Поразительно: как можно было после прочтения хотя бы одного этого письма говорить, что «сошлись личности, ничего общего между собой не имеющие»!
VIII
Сосновская была чистокровная полька. Была старше Елагина – ей было двадцать восемь лет. Отец ее был незначительный чиновник, покончивший жизнь самоубийством, когда ей было всего три года. Мать долго вдовела, потом опять вышла замуж, и опять за мелкого чиновника, и опять скоро стала вдовой. Как видите, семья Сосновской была довольно среднего порядка, – откуда же все те странные душевные черты, которыми Сосновская отличалась, и откуда та страсть к сцене, которая, как мы знаем, очень рано обнаружились в ней? Думаю, что уж, конечно, не от воспитания в семье и в том частном пансионе, где она училась. А училась она, кстати сказать, очень хорошо и в свободное время много читала. И, читая, порою выписывала из книг мысли и изречения, ей нравившиеся, – конечно, как всегда в подобных случаях бывает, так или иначе связывая их с собою, – и вообще делала некоторые заметки, вела нечто вроде дневника, если только можно назвать дневником клочки бумаги, до которых она не дотрагивалась иногда по целым месяцам и на которые беспорядочно изливала свои мечты и взгляды на жизнь, а то просто заносила счета прачки, портнихи и прочее в этом роде. Что же именно выписывала она?
«Не родиться – первое счастье, второе же – поскорее возвратиться к небытию». Чудная мысль!
«Свет скучен, смертельно скучен, а душа моя стремится к чему-то необыкновенному…»

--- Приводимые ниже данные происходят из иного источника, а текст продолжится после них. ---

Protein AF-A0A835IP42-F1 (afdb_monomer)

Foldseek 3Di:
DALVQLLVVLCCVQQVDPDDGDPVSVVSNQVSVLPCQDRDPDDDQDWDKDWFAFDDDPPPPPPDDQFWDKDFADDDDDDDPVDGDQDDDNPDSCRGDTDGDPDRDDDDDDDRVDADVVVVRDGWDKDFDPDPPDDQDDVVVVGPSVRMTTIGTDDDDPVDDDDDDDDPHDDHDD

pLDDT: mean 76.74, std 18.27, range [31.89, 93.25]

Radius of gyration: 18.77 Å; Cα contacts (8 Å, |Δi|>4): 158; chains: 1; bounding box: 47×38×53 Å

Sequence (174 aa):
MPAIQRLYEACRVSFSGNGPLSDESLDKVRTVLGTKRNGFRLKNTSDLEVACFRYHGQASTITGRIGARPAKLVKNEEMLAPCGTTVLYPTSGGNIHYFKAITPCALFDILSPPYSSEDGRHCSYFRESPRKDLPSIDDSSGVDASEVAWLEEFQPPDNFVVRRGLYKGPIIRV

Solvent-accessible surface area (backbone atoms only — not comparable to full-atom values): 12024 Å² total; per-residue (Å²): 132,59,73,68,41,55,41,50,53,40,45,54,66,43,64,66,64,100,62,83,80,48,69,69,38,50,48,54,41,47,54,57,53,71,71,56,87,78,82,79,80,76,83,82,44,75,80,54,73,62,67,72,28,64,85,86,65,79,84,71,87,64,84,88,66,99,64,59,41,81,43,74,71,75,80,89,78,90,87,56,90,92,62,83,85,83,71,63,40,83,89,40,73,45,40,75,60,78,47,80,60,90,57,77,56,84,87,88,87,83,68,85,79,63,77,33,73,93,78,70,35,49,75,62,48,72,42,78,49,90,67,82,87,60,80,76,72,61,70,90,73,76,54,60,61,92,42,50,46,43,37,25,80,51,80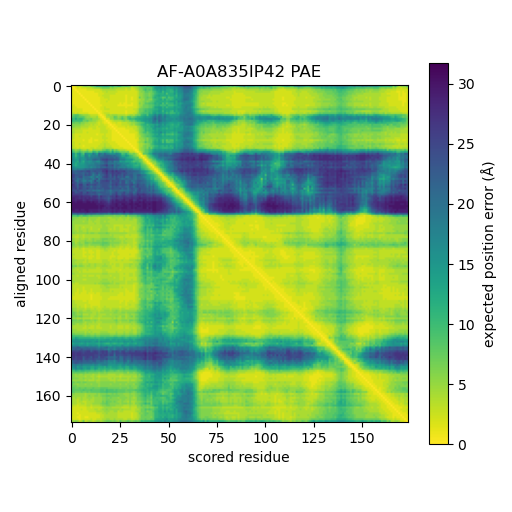,80,58,90,85,70,73,88,80,91,76,82,89,83,70,84,83,70,87,129

Secondary structure (DSSP, 8-state):
--HHHHHHHHHHHHT-SSSPPPHHHHHHHHHHHHT-SSS---S-------------S-----SS----EEEE--------SS-PPP--BTTBS-SS-----SSS-------SSPPBTTTTB---EEEE---S-SPPPPGGGSS-GGGEEEEEEEPPPTT--PPPPPP-SSPP--

Nearest PDB structures (foldseek):
  6s7e-assembly1_A  TM=7.785E-01  e=5.378E-13  Arabidopsis thaliana
  7chj-assembly1_A  TM=8.125E-01  e=6.972E-12  Arabidopsis thaliana
  6sbp-assembly1_A  TM=7.999E-01  e=6.529E-12  Arabidopsis thaliana
  7chi-assembly1_A  TM=7.948E-01  e=6.529E-12  Arabidopsis thaliana
  6s0p-assembly1_A  TM=7.480E-01  e=6.095E-11  Arabidopsis thaliana

Structure (mmCIF, N/CA/C/O backbone):
data_AF-A0A835IP42-F1
#
_entry.id   AF-A0A835IP42-F1
#
loop_
_atom_site.group_PDB
_atom_site.id
_atom_site.type_symbol
_atom_site.label_atom_id
_atom_site.label_alt_id
_atom_site.label_comp_id
_atom_site.label_asym_id
_atom_site.label_entity_id
_atom_site.label_seq_id
_atom_site.pdbx_PDB_ins_code
_atom_site.Cartn_x
_atom_site.Cartn_y
_atom_site.Cartn_z
_atom_site.occupancy
_atom_site.B_iso_or_equiv
_atom_site.auth_seq_id
_atom_site.auth_comp_id
_atom_site.auth_asym_id
_atom_site.auth_atom_id
_atom_site.pdbx_PDB_model_num
ATOM 1 N N . MET A 1 1 ? -12.381 6.018 24.152 1.00 76.06 1 MET A N 1
ATOM 2 C CA . MET A 1 1 ? -12.523 5.988 22.676 1.00 76.06 1 MET A CA 1
ATOM 3 C C . MET A 1 1 ? -11.876 4.729 22.099 1.00 76.06 1 MET A C 1
ATOM 5 O O . MET A 1 1 ? -10.719 4.491 22.438 1.00 76.06 1 MET A O 1
ATOM 9 N N . PRO A 1 2 ? -12.571 3.919 21.273 1.00 86.19 2 PRO A N 1
ATOM 10 C CA . PRO A 1 2 ? -11.984 2.747 20.613 1.00 86.19 2 PRO A CA 1
ATOM 11 C C . PRO A 1 2 ? -10.751 3.101 19.773 1.00 86.19 2 PRO A C 1
ATOM 13 O O . PRO A 1 2 ? -10.690 4.172 19.173 1.00 86.19 2 PRO A O 1
ATOM 16 N N . ALA A 1 3 ? -9.772 2.197 19.693 1.00 84.44 3 ALA A N 1
ATOM 17 C CA . ALA A 1 3 ? -8.525 2.450 18.966 1.00 84.44 3 ALA A CA 1
ATOM 18 C C . ALA A 1 3 ? -8.747 2.703 17.461 1.00 84.44 3 ALA A C 1
ATOM 20 O O . ALA A 1 3 ? -8.004 3.463 16.843 1.00 84.44 3 ALA A O 1
ATOM 21 N N . ILE A 1 4 ? -9.761 2.074 16.860 1.00 84.62 4 ILE A N 1
ATOM 22 C CA . ILE A 1 4 ? -10.153 2.323 15.466 1.00 84.62 4 ILE A CA 1
ATOM 23 C C . ILE A 1 4 ? -10.746 3.723 15.266 1.00 84.62 4 ILE A C 1
ATOM 25 O O . ILE A 1 4 ? -10.396 4.374 14.293 1.00 84.62 4 ILE A O 1
ATOM 29 N N . GLN A 1 5 ? -11.537 4.222 16.222 1.00 89.75 5 GLN A N 1
ATOM 30 C CA . GLN A 1 5 ? -12.098 5.574 16.171 1.00 89.75 5 GLN A CA 1
ATOM 31 C C . GLN A 1 5 ? -10.990 6.631 16.233 1.00 89.75 5 GLN A C 1
ATOM 33 O O . GLN A 1 5 ? -10.964 7.538 15.411 1.00 89.75 5 GLN A O 1
ATOM 38 N N . ARG A 1 6 ? -10.014 6.463 17.142 1.00 91.25 6 ARG A N 1
ATOM 39 C CA . ARG A 1 6 ? -8.845 7.363 17.219 1.00 91.25 6 ARG A CA 1
ATOM 40 C C . ARG A 1 6 ? -8.064 7.410 15.910 1.00 91.25 6 ARG A C 1
ATOM 42 O O . ARG A 1 6 ? -7.574 8.460 15.521 1.00 91.25 6 ARG A O 1
ATOM 49 N N . LEU A 1 7 ? -7.923 6.254 15.260 1.00 89.81 7 LEU A N 1
ATOM 50 C CA . LEU A 1 7 ? -7.217 6.160 13.989 1.00 89.81 7 LEU A CA 1
ATOM 51 C C . LEU A 1 7 ? -7.991 6.853 12.872 1.00 89.81 7 LEU A C 1
ATOM 53 O O . LEU A 1 7 ? -7.388 7.608 12.124 1.00 89.81 7 LEU A O 1
ATOM 57 N N . TYR A 1 8 ? -9.308 6.649 12.801 1.00 90.62 8 TYR A N 1
ATOM 58 C CA . TYR A 1 8 ? -10.159 7.366 11.856 1.00 90.62 8 TYR A CA 1
ATOM 59 C C . TYR A 1 8 ? -10.021 8.885 12.016 1.00 90.62 8 TYR A C 1
ATOM 61 O O . TYR A 1 8 ? -9.765 9.577 11.038 1.00 90.62 8 TYR A O 1
ATOM 69 N N . GLU A 1 9 ? -10.117 9.401 13.243 1.00 93.25 9 GLU A N 1
ATOM 70 C CA . GLU A 1 9 ? -9.986 10.837 13.511 1.00 93.25 9 GLU A CA 1
ATOM 71 C C . GLU A 1 9 ? -8.601 11.376 13.146 1.00 93.25 9 GLU A C 1
ATOM 73 O O . GLU A 1 9 ? -8.512 12.429 12.515 1.00 93.25 9 GLU A O 1
ATOM 78 N N . ALA A 1 10 ? -7.535 10.638 13.477 1.00 92.12 10 ALA A N 1
ATOM 79 C CA . ALA A 1 10 ? -6.176 10.995 13.084 1.00 92.12 10 ALA A CA 1
ATOM 80 C C . ALA A 1 10 ? -6.038 11.051 11.555 1.00 92.12 10 ALA A C 1
ATOM 82 O O . ALA A 1 10 ? -5.576 12.055 11.027 1.00 92.12 10 ALA A O 1
ATOM 83 N N . CYS A 1 11 ? -6.506 10.028 10.834 1.00 91.44 11 CYS A N 1
ATOM 84 C CA . CYS A 1 11 ? -6.485 10.010 9.371 1.00 91.44 11 CYS A CA 1
ATOM 85 C C . CYS A 1 11 ? -7.316 11.145 8.765 1.00 91.44 11 CYS A C 1
ATOM 87 O O . CYS A 1 11 ? -6.850 11.819 7.853 1.00 91.44 11 CYS A O 1
ATOM 89 N N . ARG A 1 12 ? -8.523 11.392 9.285 1.00 91.75 12 ARG A N 1
ATOM 90 C CA . ARG A 1 12 ? -9.412 12.456 8.806 1.00 91.75 12 ARG A CA 1
ATOM 91 C C . ARG A 1 12 ? -8.751 13.827 8.928 1.00 91.75 12 ARG A C 1
ATOM 93 O O . ARG A 1 12 ? -8.826 14.621 7.999 1.00 91.75 12 ARG A O 1
ATOM 100 N N . VAL A 1 13 ? -8.096 14.110 10.054 1.00 91.25 13 VAL A N 1
ATOM 101 C CA . VAL A 1 13 ? -7.385 15.382 10.247 1.00 91.25 13 VAL A CA 1
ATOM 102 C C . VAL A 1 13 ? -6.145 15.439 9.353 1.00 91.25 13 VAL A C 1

«Люди понимают только те страдания, от которых умирают» (Мюссе).
«Нет, я никогда не выйду замуж. Это все говорят. Но я клянусь в том богом и смертью…»
«Только любовь или смерть… Но где же во вселенной найдется такой, чтобы я полюбила? Такого нет, не может быть! А как же умереть, когда я, как бесноватая, люблю жизнь?»
«Страшнее, привлекательней и загадочней любви нет ничего ни на небе, ни на земле…»
«Мать говорит, например, чтобы я вышла из-за денег. Я, я – из-за денег! Какое неземное слово „любовь“, сколько ада и прелести в нем, хоть я и никогда не любила!»
«Весь мир смотрит на меня миллионами плотоядных глаз, как когда я бывала маленькая в зверинце…»
«Быть человеком не стоит. Ангелом – тоже. И ангелы возроптали и восстали на бога. Стоит быть богом или ничтожеством» (Красинский).
«Кто может похвалиться, что проник в ее душу, когда все усилия ее жизни направлены к сокрытию глубины ее души?» (Мюссе).
Кончив курс в пансионе, Сосновская тотчас же заявила матери, что она решила посвятить себя искусству. Мать, добрая католичка, сперва, конечно, и слышать не хотела о том, чтобы ее дочь стала актрисой. Однако дочь была совсем не такова, чтобы покоряться кому бы то ни было, да уже и раньше успела внушить матери, что ее жизнь, жизнь Марии Сосновской, никак не может быть обыкновенной и бесславной.
Восемнадцати лет она уехала во Львов и быстро осуществила свои мечты: и на сцену попала без всяких затруднений, и вскоре выделилась на ней. Вскоре она приобрела известность и среди публики, и в театральном мире настолько серьезную, что на третий год службы получила приглашение в наш город. Однако и во Львове заносила она в свою записную книжечку приблизительно то же, что и раньше:
«Об ней все говорят, над ней плачут и смеются, но кто же знает ее?» (Мюссе).
«Если бы не мать, я убила бы себя. Это мое постоянное желание…»
«Когда я выеду куда-нибудь за город, увижу небо, такое прекрасное и бездонное, я не знаю, что тогда со мной происходит. Я хочу кричать, петь, декламировать, плакать… полюбить и умереть…»
«Я изберу себе прекрасную смерть. Я найму маленькую комнату, велю обить ее траурной материей. Музыка должна играть за стеной, а я лягу в скромном белом платье и окружу себя бесчисленными цветами, запах которых и убьет меня. О, как это будет дивно!»
И дальше:
«Все, все требуют моего тела, а не души…»
«Если бы я была богата, я объехала бы весь свет и любила бы по всему земному шару…»
«Знает ли человек, чего он хочет? Уверен ли в том, что он думает?» (Красинский).
И наконец:
«Негодяй!»
Кто был этот негодяй, сделавший, конечно, то, о чем так нетрудно догадаться? Известно только то, что он был и не мог не быть.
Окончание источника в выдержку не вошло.